If you’re feeling lost right now, that’s completely normal. You just spent a year or two learning tools. Now you’re supposed to use them, and nobody gave you a manual for that part.

The good news: ideas are everywhere. The hard part is learning to see them.

  1. Read non-academic policy papers/briefs
    • Examples from health econ: Commonwealth Fund, Petersen-KFF, Health Affairs or NEJM opinion pieces
    • Every field has equivalents — find the policy outlets and trade publications in your area
    • Newspapers and podcasts count too
  1. Academic papers and survey articles
    • Read the abstract and skim the rest (you’ll read more carefully later)
    • JEP and JEL are good for survey articles
    • Get TOC notifications from relevant journals
    • NBER working papers
    • Use AI tools to help digest papers (Elicit, Semantic Scholar, Scholarcy)
  1. Seminars
    • Attend and read papers in advance
    • Meet with speakers and ask questions
    • Pay attention to what the audience asks — that’s where the gaps are
  1. Talk to faculty
    • You don’t need a polished idea to schedule a meeting
    • Bring 2-3 half-baked topics and say “I’ve been thinking about X, does this seem like there’s something here?”
    • The goal is to leave with a sharper version of what you came in with, not to impress anyone
  1. Talk to classmates
    • Your cohort sees the world differently than you do — that’s an asset
    • Throw out ideas over coffee. Most will be bad. That’s the point.
  1. Diversify
    • Read outside of your narrow subfield
    • You are an economist first
    • Be curious and engaged

From topic to idea

A topic is not an idea. An idea has a question with an answer you can find in data.

Topic Research question
“I’m interested in hospitals” “Do hospitals change their service mix when a nearby competitor closes?”
“Education policy seems important” “Does reducing class size in early grades affect long-run earnings?”
“I want to study trade” “How do firms adjust employment when tariffs are unexpectedly reversed?”

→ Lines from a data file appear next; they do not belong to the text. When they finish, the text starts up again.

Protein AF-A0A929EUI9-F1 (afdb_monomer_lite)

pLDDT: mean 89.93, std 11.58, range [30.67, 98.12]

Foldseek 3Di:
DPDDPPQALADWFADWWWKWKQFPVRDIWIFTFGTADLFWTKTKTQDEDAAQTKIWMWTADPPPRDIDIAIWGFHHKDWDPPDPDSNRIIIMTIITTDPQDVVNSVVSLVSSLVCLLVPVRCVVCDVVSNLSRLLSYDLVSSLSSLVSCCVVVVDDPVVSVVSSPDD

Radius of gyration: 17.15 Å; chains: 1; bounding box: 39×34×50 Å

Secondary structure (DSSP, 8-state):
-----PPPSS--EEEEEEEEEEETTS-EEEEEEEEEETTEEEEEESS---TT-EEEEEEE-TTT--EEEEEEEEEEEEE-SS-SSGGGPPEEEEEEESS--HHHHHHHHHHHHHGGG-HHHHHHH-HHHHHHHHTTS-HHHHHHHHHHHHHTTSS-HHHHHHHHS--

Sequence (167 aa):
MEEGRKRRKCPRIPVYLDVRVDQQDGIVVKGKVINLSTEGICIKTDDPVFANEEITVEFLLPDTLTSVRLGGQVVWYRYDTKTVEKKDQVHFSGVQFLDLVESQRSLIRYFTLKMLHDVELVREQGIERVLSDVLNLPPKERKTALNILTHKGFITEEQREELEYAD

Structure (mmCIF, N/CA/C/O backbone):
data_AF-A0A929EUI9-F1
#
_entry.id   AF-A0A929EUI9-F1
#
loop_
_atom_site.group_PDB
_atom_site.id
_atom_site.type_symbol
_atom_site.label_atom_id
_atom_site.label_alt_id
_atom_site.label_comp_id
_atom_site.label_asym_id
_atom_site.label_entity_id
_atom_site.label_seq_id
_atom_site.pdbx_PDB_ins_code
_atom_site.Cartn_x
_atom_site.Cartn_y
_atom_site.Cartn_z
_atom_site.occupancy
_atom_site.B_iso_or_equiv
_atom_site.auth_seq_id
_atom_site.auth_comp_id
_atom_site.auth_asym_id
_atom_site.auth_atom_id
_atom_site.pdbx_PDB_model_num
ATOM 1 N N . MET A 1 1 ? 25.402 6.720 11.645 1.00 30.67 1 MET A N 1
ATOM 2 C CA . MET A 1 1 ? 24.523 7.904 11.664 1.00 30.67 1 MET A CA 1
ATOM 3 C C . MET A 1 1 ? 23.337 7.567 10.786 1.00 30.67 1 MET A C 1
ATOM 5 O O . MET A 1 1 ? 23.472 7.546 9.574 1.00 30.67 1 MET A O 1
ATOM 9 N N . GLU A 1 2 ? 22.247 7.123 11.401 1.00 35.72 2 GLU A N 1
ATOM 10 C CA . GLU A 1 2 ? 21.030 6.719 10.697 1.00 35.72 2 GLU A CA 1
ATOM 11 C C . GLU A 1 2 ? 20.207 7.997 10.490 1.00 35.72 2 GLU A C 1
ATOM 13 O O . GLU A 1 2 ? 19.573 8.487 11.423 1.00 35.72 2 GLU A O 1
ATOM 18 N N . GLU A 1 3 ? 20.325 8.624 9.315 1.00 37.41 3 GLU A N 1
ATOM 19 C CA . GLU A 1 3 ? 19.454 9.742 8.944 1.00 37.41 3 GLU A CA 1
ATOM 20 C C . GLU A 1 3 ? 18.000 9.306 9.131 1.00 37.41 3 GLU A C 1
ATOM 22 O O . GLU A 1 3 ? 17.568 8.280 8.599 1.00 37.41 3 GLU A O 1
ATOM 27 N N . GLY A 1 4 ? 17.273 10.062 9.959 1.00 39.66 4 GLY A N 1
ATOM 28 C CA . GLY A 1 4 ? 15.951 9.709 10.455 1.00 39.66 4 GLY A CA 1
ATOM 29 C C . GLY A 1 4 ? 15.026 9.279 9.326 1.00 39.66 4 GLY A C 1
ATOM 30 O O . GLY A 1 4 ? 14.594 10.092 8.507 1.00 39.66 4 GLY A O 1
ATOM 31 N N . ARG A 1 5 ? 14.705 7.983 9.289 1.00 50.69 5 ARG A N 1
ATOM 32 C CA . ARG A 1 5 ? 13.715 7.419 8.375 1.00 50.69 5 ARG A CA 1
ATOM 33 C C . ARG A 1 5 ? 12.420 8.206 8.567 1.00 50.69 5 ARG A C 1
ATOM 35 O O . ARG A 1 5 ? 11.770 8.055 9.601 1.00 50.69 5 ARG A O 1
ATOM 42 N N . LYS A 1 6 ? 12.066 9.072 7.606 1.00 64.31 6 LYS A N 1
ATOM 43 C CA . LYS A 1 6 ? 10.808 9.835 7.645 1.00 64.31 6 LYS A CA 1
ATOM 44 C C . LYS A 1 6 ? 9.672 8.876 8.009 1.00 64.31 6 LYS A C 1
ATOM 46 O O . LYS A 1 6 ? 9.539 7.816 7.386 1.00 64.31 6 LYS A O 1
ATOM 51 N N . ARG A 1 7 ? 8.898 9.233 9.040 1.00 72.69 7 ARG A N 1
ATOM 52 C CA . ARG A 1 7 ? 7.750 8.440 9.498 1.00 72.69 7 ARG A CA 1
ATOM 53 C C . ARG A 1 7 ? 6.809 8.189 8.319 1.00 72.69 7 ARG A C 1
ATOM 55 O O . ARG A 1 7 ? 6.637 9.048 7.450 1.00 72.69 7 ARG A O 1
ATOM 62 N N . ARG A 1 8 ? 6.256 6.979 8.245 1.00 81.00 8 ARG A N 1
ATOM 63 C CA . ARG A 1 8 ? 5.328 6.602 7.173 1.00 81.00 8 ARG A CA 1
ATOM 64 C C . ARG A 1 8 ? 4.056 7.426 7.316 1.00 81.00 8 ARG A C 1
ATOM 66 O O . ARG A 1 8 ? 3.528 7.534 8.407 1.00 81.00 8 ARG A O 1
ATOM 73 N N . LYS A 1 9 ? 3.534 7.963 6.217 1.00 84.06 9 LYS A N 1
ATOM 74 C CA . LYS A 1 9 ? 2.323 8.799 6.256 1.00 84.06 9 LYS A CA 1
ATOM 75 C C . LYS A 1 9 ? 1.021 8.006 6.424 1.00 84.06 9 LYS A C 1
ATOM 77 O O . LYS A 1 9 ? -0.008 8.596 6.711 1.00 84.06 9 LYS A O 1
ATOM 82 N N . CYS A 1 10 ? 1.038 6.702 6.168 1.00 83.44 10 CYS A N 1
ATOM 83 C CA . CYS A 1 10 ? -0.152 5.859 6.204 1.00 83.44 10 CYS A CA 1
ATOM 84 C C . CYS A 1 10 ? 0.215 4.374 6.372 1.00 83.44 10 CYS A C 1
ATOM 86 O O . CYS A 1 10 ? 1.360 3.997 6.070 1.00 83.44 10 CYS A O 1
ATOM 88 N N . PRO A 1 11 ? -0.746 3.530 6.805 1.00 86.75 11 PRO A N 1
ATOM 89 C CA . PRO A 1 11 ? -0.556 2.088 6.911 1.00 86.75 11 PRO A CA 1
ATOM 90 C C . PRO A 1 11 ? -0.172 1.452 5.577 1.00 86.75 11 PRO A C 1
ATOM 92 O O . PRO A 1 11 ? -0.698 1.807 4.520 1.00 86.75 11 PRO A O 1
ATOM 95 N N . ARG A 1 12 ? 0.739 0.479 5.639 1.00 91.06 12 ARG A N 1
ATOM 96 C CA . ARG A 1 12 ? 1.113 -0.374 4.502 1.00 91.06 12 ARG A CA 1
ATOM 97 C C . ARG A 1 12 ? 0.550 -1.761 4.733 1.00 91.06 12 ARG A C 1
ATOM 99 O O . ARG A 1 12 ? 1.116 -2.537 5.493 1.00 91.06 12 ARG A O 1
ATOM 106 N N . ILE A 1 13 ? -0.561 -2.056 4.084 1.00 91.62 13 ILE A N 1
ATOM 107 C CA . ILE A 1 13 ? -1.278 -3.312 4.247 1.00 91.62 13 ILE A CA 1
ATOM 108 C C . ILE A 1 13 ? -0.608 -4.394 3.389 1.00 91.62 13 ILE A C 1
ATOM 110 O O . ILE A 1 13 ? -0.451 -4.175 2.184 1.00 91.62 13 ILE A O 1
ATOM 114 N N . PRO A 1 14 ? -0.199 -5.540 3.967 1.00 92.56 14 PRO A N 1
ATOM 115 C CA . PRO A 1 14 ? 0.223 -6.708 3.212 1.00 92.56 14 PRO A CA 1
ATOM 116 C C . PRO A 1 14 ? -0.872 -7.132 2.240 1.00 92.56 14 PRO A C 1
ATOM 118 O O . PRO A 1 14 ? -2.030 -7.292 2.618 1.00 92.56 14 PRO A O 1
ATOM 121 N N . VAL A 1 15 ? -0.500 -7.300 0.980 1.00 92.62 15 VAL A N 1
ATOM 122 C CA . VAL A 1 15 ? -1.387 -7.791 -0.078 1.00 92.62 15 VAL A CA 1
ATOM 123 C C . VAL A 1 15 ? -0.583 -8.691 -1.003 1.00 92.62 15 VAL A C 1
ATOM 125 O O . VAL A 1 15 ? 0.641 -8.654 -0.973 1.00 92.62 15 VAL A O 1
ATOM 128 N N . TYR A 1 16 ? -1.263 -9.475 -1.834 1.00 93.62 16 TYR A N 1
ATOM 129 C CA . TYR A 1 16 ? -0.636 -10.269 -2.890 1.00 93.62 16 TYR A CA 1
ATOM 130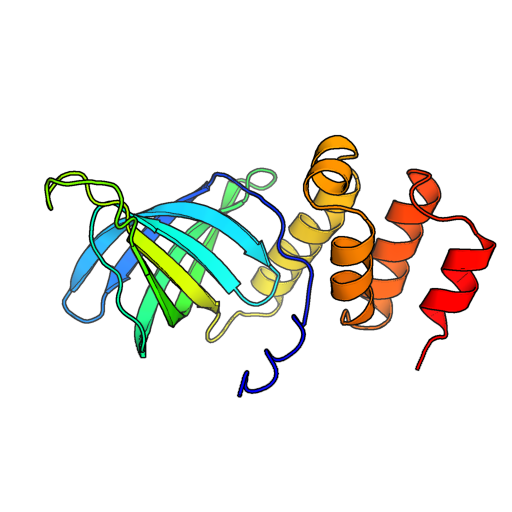 C C . TYR A 1 16 ? -1.426 -10.083 -4.183 1.00 93.62 16 TYR A C 1
ATOM 132 O O . TYR A 1 16 ? -2.329 -10.858 -4.485 1.00 93.62 16 TYR A O 1
ATOM 140 N N . LEU A 1 17 ? -1.113 -9.015 -4.920 1.00 95.38 17 LEU A N 1
ATOM 141 C CA . LEU A 1 17 ? -1.813 -8.643 -6.158 1.00 95.38 17 LEU A CA 1
ATOM 142 C C . LEU A 1 17 ? -0.880 -8.797 -7.35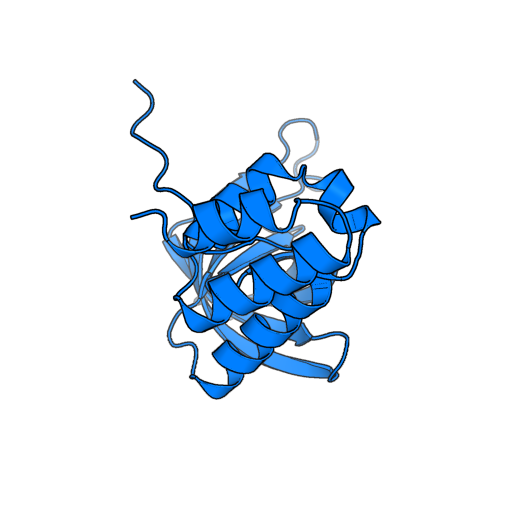1 1.00 95.38 17 LEU A C 1
ATOM 144 O O . LEU A 1 17 ? 0.299 -8.477 -7.236 1.00 95.38 17 LEU A O 1
ATOM 148 N N . ASP A 1 18 ? -1.388 -9.242 -8.495 1.00 97.50 18 ASP A N 1
ATOM 149 C CA . ASP A 1 18 ? -0.638 -9.135 -9.747 1.00 97.50 18 ASP A CA 1
ATOM 150 C C . ASP A 1 18 ? -0.418 -7.668 -10.119 1.00 97.50 18 ASP A C 1
ATOM 152 O O . ASP A 1 18 ? -1.330 -6.846 -10.000 1.00 97.50 18 ASP A O 1
ATOM 156 N N . VAL A 1 19 ? 0.795 -7.350 -10.573 1.00 97.94 19 VAL A N 1
ATOM 157 C CA . VAL A 1 19 ? 1.141 -6.025 -11.092 1.00 97.94 19 VAL A CA 1
ATOM 158 C C . VAL A 1 19 ? 1.863 -6.136 -12.425 1.00 97.94 19 VAL A C 1
ATOM 160 O O . VAL A 1 19 ? 2.739 -6.984 -12.620 1.00 97.94 19 VAL A O 1
ATOM 163 N N . ARG A 1 20 ? 1.493 -5.243 -13.337 1.00 98.06 20 ARG A N 1
ATOM 164 C CA . ARG A 1 20 ? 2.239 -4.932 -14.551 1.00 98.06 20 ARG A CA 1
ATOM 165 C C . ARG A 1 20 ? 2.966 -3.606 -14.347 1.00 98.06 20 ARG A C 1
ATOM 167 O O . ARG A 1 20 ? 2.370 -2.653 -13.851 1.00 98.06 20 ARG A O 1
ATOM 174 N N . VAL A 1 21 ? 4.230 -3.555 -14.744 1.00 98.12 21 VAL A N 1
ATOM 175 C CA . VAL A 1 21 ? 5.077 -2.364 -14.703 1.00 98.12 21 VAL A CA 1
ATOM 176 C C . VAL A 1 21 ? 5.533 -2.049 -16.122 1.00 98.12 21 VAL A C 1
ATOM 178 O O . VAL A 1 21 ? 6.197 -2.874 -16.743 1.00 98.12 21 VAL A O 1
ATOM 181 N N . ASP A 1 22 ? 5.169 -0.875 -16.626 1.00 97.69 22 ASP A N 1
ATOM 182 C CA . ASP A 1 22 ? 5.681 -0.329 -17.883 1.00 97.69 22 ASP A CA 1
ATOM 183 C C . ASP A 1 22 ? 6.823 0.652 -17.551 1.00 97.69 22 ASP A C 1
ATOM 185 O O . ASP A 1 22 ? 6.590 1.672 -16.892 1.00 97.69 22 ASP A O 1
ATOM 189 N N . GLN A 1 23 ? 8.049 0.341 -17.980 1.00 94.81 23 GLN A N 1
ATOM 190 C CA . GLN A 1 23 ? 9.226 1.211 -17.849 1.00 94.81 23 GLN A CA 1
ATOM 191 C C . GLN A 1 23 ? 9.330 2.184 -19.036 1.00 94.81 23 GLN A C 1
ATOM 193 O O . GLN A 1 23 ? 8.762 1.957 -20.107 1.00 94.81 23 GLN A O 1
ATOM 198 N N . GLN A 1 24 ? 10.052 3.296 -18.855 1.00 91.25 24 GLN A N 1
ATOM 199 C CA . GLN A 1 24 ? 10.181 4.350 -19.875 1.00 91.25 24 GLN A CA 1
ATOM 200 C C . GLN A 1 24 ? 10.876 3.893 -21.166 1.00 91.25 24 GLN A C 1
ATOM 202 O O . GLN A 1 24 ? 10.601 4.434 -22.235 1.00 91.25 24 GLN A O 1
ATOM 207 N N . ASP A 1 25 ? 11.758 2.901 -21.083 1.00 91.44 25 ASP A N 1
ATOM 208 C CA . ASP A 1 25 ? 12.457 2.304 -22.226 1.00 91.44 25 ASP A CA 1
ATOM 209 C C . ASP A 1 25 ? 11.594 1.299 -23.016 1.00 91.44 25 ASP A C 1
ATOM 211 O O . ASP A 1 25 ? 12.054 0.713 -23.997 1.00 91.44 25 ASP A O 1
ATOM 21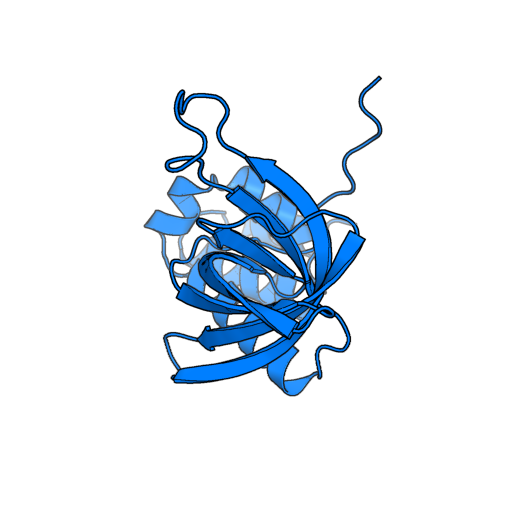5 N N . GLY A 1 26 ? 10.329 1.124 -22.619 1.00 91.31 26 GLY A N 1
ATOM 216 C CA . GLY A 1 26 ? 9.376 0.213 -23.245 1.00 91.31 26 GLY A CA 1
ATOM 217 C C . GLY A 1 26 ? 9.436 -1.218 -22.710 1.00 91.31 26 GLY A C 1
ATOM 218 O O . GLY A 1 26 ? 8.667 -2.063 -23.181 1.00 91.31 26 GLY A O 1
ATOM 219 N N . ILE A 1 27 ? 10.302 -1.506 -21.731 1.00 94.69 27 ILE A N 1
ATOM 220 C CA . ILE A 1 27 ? 10.334 -2.804 -21.057 1.00 94.69 27 ILE A CA 1
ATOM 221 C C . ILE A 1 27 ? 9.081 -2.964 -20.191 1.00 94.69 27 ILE A C 1
ATOM 223 O O . ILE A 1 27 ? 8.594 -2.030 -19.549 1.00 94.69 27 ILE A O 1
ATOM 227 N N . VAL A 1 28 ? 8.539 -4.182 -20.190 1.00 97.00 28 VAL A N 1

Most of your early ideas will be topics, not questions. That’s fine. The work is in narrowing.

Kill bad ideas quickly. If you can’t find data, or the answer is obvious, or nobody would care about the answer — move on. Don’t spend a semester on something you could have ruled out in a week.

Keep track of your ideas

Find a system and stick with it. It barely matters which one — what matters is that you write things down when you think of them, not later.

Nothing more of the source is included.